In Party for One, Mashable explores single life in 2020, from Carly Rae Jepsen’s iconic single anthems, to the beauty of alone time, and the fascinating history behind the single positivity movement.
When you’re single as an adult, people start to talk. More to the point, they start to ask questions; the older you get, the more entitled strangers and friends feel to ask “Why are you (still) single?”
Now, ideally we progress as a society to the point that being single is perfectly acceptable and this question isn’t inherently awkward, but we’re not there yet, and we should probably focus on climate change and stuff first. So, in the meantime, here are some genuine responses you can offer to the question of why you’re single, whether you want to engage in a little light conversation or simply shut it down and move on.
1. What do you mean by that?
Try not to deliver this response too defensively (guilty), but it’s worth the clarification. Asking someone why they’re single can often feel like a compliment for the person asking. It’s a way of expressing that they think you’re great and thought this was so obvious that you’d have a devoted romantic partner who feels the same.
But sometimes they say it with side-eye and the implication that you’re failing, and they can keep that energy to themselves.

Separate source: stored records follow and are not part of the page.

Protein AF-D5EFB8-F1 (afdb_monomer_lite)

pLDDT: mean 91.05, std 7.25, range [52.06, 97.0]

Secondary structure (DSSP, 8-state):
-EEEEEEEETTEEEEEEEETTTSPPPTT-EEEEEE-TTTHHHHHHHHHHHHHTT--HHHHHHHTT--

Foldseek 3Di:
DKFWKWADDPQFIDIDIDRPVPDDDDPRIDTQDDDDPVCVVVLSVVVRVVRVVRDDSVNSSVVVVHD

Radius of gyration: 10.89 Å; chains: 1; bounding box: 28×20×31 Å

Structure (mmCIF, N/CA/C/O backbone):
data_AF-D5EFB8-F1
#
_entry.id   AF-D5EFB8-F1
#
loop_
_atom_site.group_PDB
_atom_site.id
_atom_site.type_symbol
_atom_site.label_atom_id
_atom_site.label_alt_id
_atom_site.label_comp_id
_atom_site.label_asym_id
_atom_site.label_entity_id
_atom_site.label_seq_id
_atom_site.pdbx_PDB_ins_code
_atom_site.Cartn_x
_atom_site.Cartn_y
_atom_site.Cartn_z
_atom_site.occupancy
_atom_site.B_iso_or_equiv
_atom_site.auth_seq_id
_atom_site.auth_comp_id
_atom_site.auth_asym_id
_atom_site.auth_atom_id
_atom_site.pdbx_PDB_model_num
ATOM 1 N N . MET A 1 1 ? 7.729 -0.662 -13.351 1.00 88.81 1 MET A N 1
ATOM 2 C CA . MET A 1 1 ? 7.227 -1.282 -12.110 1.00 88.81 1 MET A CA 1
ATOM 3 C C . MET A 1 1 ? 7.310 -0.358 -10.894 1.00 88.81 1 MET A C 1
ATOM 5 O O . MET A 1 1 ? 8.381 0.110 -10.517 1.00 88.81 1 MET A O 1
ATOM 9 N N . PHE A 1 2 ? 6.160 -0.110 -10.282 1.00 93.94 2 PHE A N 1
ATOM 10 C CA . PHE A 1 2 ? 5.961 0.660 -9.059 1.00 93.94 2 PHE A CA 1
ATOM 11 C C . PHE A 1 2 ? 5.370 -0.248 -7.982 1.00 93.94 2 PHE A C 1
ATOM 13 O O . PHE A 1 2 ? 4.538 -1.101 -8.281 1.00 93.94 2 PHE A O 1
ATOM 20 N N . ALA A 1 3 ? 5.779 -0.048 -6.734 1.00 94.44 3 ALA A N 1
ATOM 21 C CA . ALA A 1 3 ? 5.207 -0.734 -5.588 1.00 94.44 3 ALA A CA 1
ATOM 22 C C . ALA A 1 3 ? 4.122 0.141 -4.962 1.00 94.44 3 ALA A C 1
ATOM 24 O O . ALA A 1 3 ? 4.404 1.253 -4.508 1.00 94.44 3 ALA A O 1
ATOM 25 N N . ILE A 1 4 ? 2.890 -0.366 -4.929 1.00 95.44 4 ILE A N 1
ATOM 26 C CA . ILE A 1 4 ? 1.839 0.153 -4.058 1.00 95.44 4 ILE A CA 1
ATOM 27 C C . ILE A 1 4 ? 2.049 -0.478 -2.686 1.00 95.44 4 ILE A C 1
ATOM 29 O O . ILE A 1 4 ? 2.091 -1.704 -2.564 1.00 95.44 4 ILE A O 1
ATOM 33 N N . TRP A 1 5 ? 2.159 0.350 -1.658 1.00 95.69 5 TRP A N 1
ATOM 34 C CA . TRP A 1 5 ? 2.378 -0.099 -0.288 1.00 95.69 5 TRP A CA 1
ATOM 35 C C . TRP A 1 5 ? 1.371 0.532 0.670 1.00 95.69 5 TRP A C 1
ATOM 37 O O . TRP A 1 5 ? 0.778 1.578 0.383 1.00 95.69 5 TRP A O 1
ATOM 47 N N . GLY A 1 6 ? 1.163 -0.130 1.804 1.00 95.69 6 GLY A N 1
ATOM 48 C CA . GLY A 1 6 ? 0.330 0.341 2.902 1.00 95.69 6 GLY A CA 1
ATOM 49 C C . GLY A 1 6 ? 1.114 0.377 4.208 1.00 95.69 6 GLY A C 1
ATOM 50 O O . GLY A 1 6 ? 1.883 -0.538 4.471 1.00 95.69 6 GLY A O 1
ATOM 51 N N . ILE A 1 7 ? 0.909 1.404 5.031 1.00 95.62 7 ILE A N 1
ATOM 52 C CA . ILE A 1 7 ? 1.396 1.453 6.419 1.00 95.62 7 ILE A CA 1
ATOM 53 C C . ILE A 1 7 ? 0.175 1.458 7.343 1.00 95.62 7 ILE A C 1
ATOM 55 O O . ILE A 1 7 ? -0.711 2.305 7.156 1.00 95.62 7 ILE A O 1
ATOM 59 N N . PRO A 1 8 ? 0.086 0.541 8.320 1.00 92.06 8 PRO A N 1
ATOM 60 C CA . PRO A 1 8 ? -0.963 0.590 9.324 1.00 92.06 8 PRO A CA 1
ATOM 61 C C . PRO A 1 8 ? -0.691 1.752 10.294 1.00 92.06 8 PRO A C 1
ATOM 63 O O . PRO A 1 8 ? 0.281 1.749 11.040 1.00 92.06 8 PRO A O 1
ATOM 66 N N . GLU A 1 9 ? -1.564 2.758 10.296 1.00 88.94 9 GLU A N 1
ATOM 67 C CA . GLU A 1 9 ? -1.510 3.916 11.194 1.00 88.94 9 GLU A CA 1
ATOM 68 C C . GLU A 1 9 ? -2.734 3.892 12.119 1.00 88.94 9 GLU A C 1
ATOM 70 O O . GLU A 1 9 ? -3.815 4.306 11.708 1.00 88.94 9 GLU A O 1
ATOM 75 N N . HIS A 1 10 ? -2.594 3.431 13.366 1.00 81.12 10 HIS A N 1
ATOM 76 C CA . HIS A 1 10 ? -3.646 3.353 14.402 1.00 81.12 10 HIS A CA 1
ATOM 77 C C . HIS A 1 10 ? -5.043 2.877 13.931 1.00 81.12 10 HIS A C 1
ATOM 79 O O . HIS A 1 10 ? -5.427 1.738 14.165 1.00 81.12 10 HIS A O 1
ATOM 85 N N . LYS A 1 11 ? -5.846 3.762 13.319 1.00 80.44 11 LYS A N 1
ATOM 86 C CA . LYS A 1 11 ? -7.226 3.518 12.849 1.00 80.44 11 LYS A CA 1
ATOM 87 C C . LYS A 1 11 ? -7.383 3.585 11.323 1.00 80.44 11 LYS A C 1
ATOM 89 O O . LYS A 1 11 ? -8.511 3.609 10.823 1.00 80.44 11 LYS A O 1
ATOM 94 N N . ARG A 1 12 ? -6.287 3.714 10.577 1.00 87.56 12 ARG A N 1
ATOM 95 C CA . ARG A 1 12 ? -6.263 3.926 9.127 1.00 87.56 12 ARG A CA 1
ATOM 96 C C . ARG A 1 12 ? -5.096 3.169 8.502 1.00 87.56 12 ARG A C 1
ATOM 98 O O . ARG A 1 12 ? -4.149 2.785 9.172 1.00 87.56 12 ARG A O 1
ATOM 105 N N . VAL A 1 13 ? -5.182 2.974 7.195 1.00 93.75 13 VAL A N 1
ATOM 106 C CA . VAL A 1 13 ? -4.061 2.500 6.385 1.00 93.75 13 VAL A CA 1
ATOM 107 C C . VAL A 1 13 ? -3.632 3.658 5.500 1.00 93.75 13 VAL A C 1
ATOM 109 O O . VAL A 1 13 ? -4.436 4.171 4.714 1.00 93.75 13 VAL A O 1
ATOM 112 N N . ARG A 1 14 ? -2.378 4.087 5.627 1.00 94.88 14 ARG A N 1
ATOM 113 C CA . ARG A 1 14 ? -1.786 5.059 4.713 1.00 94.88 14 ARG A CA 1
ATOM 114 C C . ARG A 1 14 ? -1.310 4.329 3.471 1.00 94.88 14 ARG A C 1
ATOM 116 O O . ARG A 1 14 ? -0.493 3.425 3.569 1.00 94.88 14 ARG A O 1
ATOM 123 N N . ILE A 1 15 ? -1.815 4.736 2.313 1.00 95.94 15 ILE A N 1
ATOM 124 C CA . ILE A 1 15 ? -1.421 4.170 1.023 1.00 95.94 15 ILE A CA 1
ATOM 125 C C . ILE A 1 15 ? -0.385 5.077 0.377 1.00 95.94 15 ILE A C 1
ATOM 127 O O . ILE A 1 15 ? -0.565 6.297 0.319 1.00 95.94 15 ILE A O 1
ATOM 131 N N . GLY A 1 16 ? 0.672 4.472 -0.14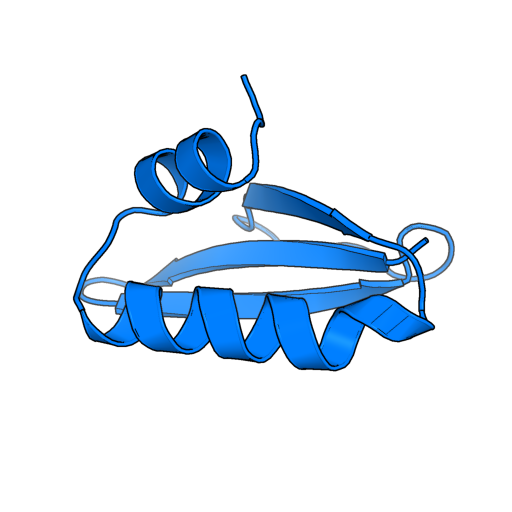4 1.00 94.88 16 GLY A N 1
ATOM 132 C CA . GLY A 1 16 ? 1.697 5.169 -0.893 1.00 94.88 16 GLY A CA 1
ATOM 133 C C . GLY A 1 16 ? 2.173 4.379 -2.098 1.00 94.88 16 GLY A C 1
ATOM 134 O O . GLY A 1 16 ? 1.729 3.262 -2.370 1.00 94.88 16 GLY A O 1
ATOM 135 N N . VAL A 1 17 ? 3.045 5.028 -2.863 1.00 95.12 17 VAL A N 1
ATOM 136 C CA . VAL A 1 17 ? 3.631 4.476 -4.078 1.00 95.12 17 VAL A CA 1
ATOM 137 C C . VAL A 1 17 ? 5.106 4.821 -4.087 1.00 95.12 17 VAL A C 1
ATOM 139 O O . VAL A 1 17 ? 5.459 5.982 -3.891 1.00 95.12 17 VAL A O 1
ATOM 142 N N . SER A 1 18 ? 5.943 3.830 -4.365 1.00 94.06 18 SER A N 1
ATOM 143 C CA . SE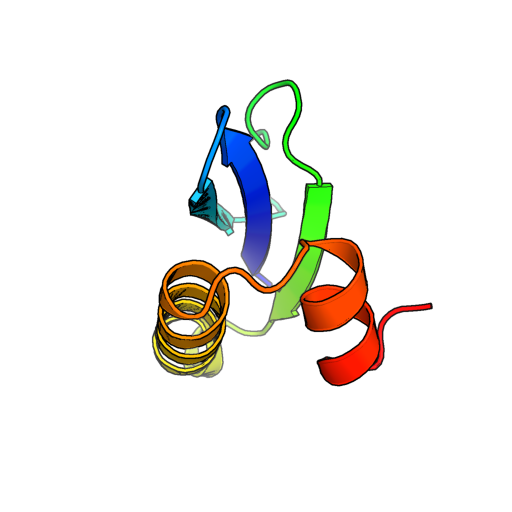R A 1 18 ? 7.373 4.024 -4.604 1.00 94.06 18 SER A CA 1
ATOM 144 C C . SER A 1 18 ? 7.767 3.390 -5.933 1.00 94.06 18 SER A C 1
ATOM 146 O O . SER A 1 18 ? 7.200 2.374 -6.343 1.00 94.06 18 SER A O 1
ATOM 148 N N . ASN A 1 19 ? 8.744 3.975 -6.626 1.00 91.31 19 ASN A N 1
ATOM 149 C CA . ASN A 1 19 ? 9.357 3.303 -7.766 1.00 91.31 19 ASN A CA 1
ATOM 150 C C . ASN A 1 19 ? 10.210 2.145 -7.234 1.00 91.31 19 ASN A C 1
ATOM 152 O O . ASN A 1 19 ? 11.220 2.382 -6.576 1.00 91.31 19 ASN A O 1
ATOM 156 N N . ALA A 1 20 ? 9.809 0.907 -7.532 1.00 83.12 20 ALA A N 1
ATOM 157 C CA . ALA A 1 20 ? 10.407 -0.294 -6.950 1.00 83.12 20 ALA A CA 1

Even if they didn’t mean it that way, the question can stem from ingrained values that tie a person’s worth and stability to their relationship status, and we’re better than that!
2. That’s personal
If you do feel a little tetchy, you can shut down this conversation with a clipped delivery of the above p-word. We recommend Kamala Harris VP debate vibes for maximum efficacy (blind them with your smile, repeat the phrase until it sinks in). The only drawback of this response is the inevitable fallout — whoever you’re talking to will report back to others that you are either unapproachable or hiding a very dark secret.
3. That’s not a priority for me currently
This one is honestly airtight. People have and need different things at different times. Sometimes you want to focus on your career or your friends or your mental health, and throwing a relationship into the mix with all that is a tall order! This will also pivot the conversation toward your actual priorities, which you might be more comfortable talking about in-depth.
4. I’m not interested in anyone at the moment
This is a completely legitimate explanation for not being in a relationship that renders any further questions moot because they’ll entail asking you to date someone you don’t like. Pass! That does bring to light that you have to find someone you like, but maybe we don’t need to get into all the nitty gritty. Maybe your conversation partner will offer suggestions, which can’t hurt. That person over there? Sure, why not.
5. Is there something wrong with being single?
Again, watch the tone on this one, but it’s a valid question. The only correct answer is “No,” and if the person says “Yes” you can pretty much call it on that exchange and head to the bar.
If they answer correctly, you can have some compelling discussion. Nothing is wrong with being single, so why do we feel the need to ask people these questions and insist they pair off? What are things you like about being single versus being in a relationship? Did the person you’re talking to have bad experiences being single?
If you’re feeling funky, answer the question outright! I’m single because I’m getting over a serious relationship. Because I have commitment issues. Because dating terrifies me. Because I clean up cute but have a nightmare personality! These are non-specific examples that are totally about you and definitely not about the author.
7. Because I want to be
A succinct summary of many of the above points, “Because I want to be” is a lovely way to shrug off this question like it’s about something as benign as your drink preference (can you tell I envision all of this going down near an open bar?). It’s equal parts empowering and mysterious. However, “Because I want to be” is just a few words off from “Because I said so,” and will probably lead to further questions because it doesn’t feel like much of an explanation. In that case, circle back to any of these other responses. Choose Your Own Adventure!
Whether the question is “Why are you single?” or “How are you single?”— if they throw a “still” in there, it’s knives out, baby. “Still” suggests that there’s a timeline on this thing, and we know that for most people, society has ensured that there is. “Still” contains undercurrents of “You should be married by now” and “What’s taking so long?” and those are questions and comments we won’t answer as politely as this one.
If there’s a “still,” you have permission to raise your eyebrows into your hairline and exit stage left posthaste. If there’s a “still,” crack those knuckles and tell Aunty everything that’s wrong with society insisting young people “settle down” before they’re good and ready. “Still” is a fighting word, and a fight is exactly what it gets.
9. I just am
Listen you’re not a sorcerer and neither is the person asking you this. You can’t always control whether or not you’re single, any more than you can control the sky being cloudy today or James Cameron’s insistence that he’s making more Avatar movies. Some things just happen. This may inadvertently lead to a group discussion of your many dateable virtues (heck yeah) or at worst to prolonged admonition of everything you’re doing wrong that led to your continued singledom. Have we mentioned the bar?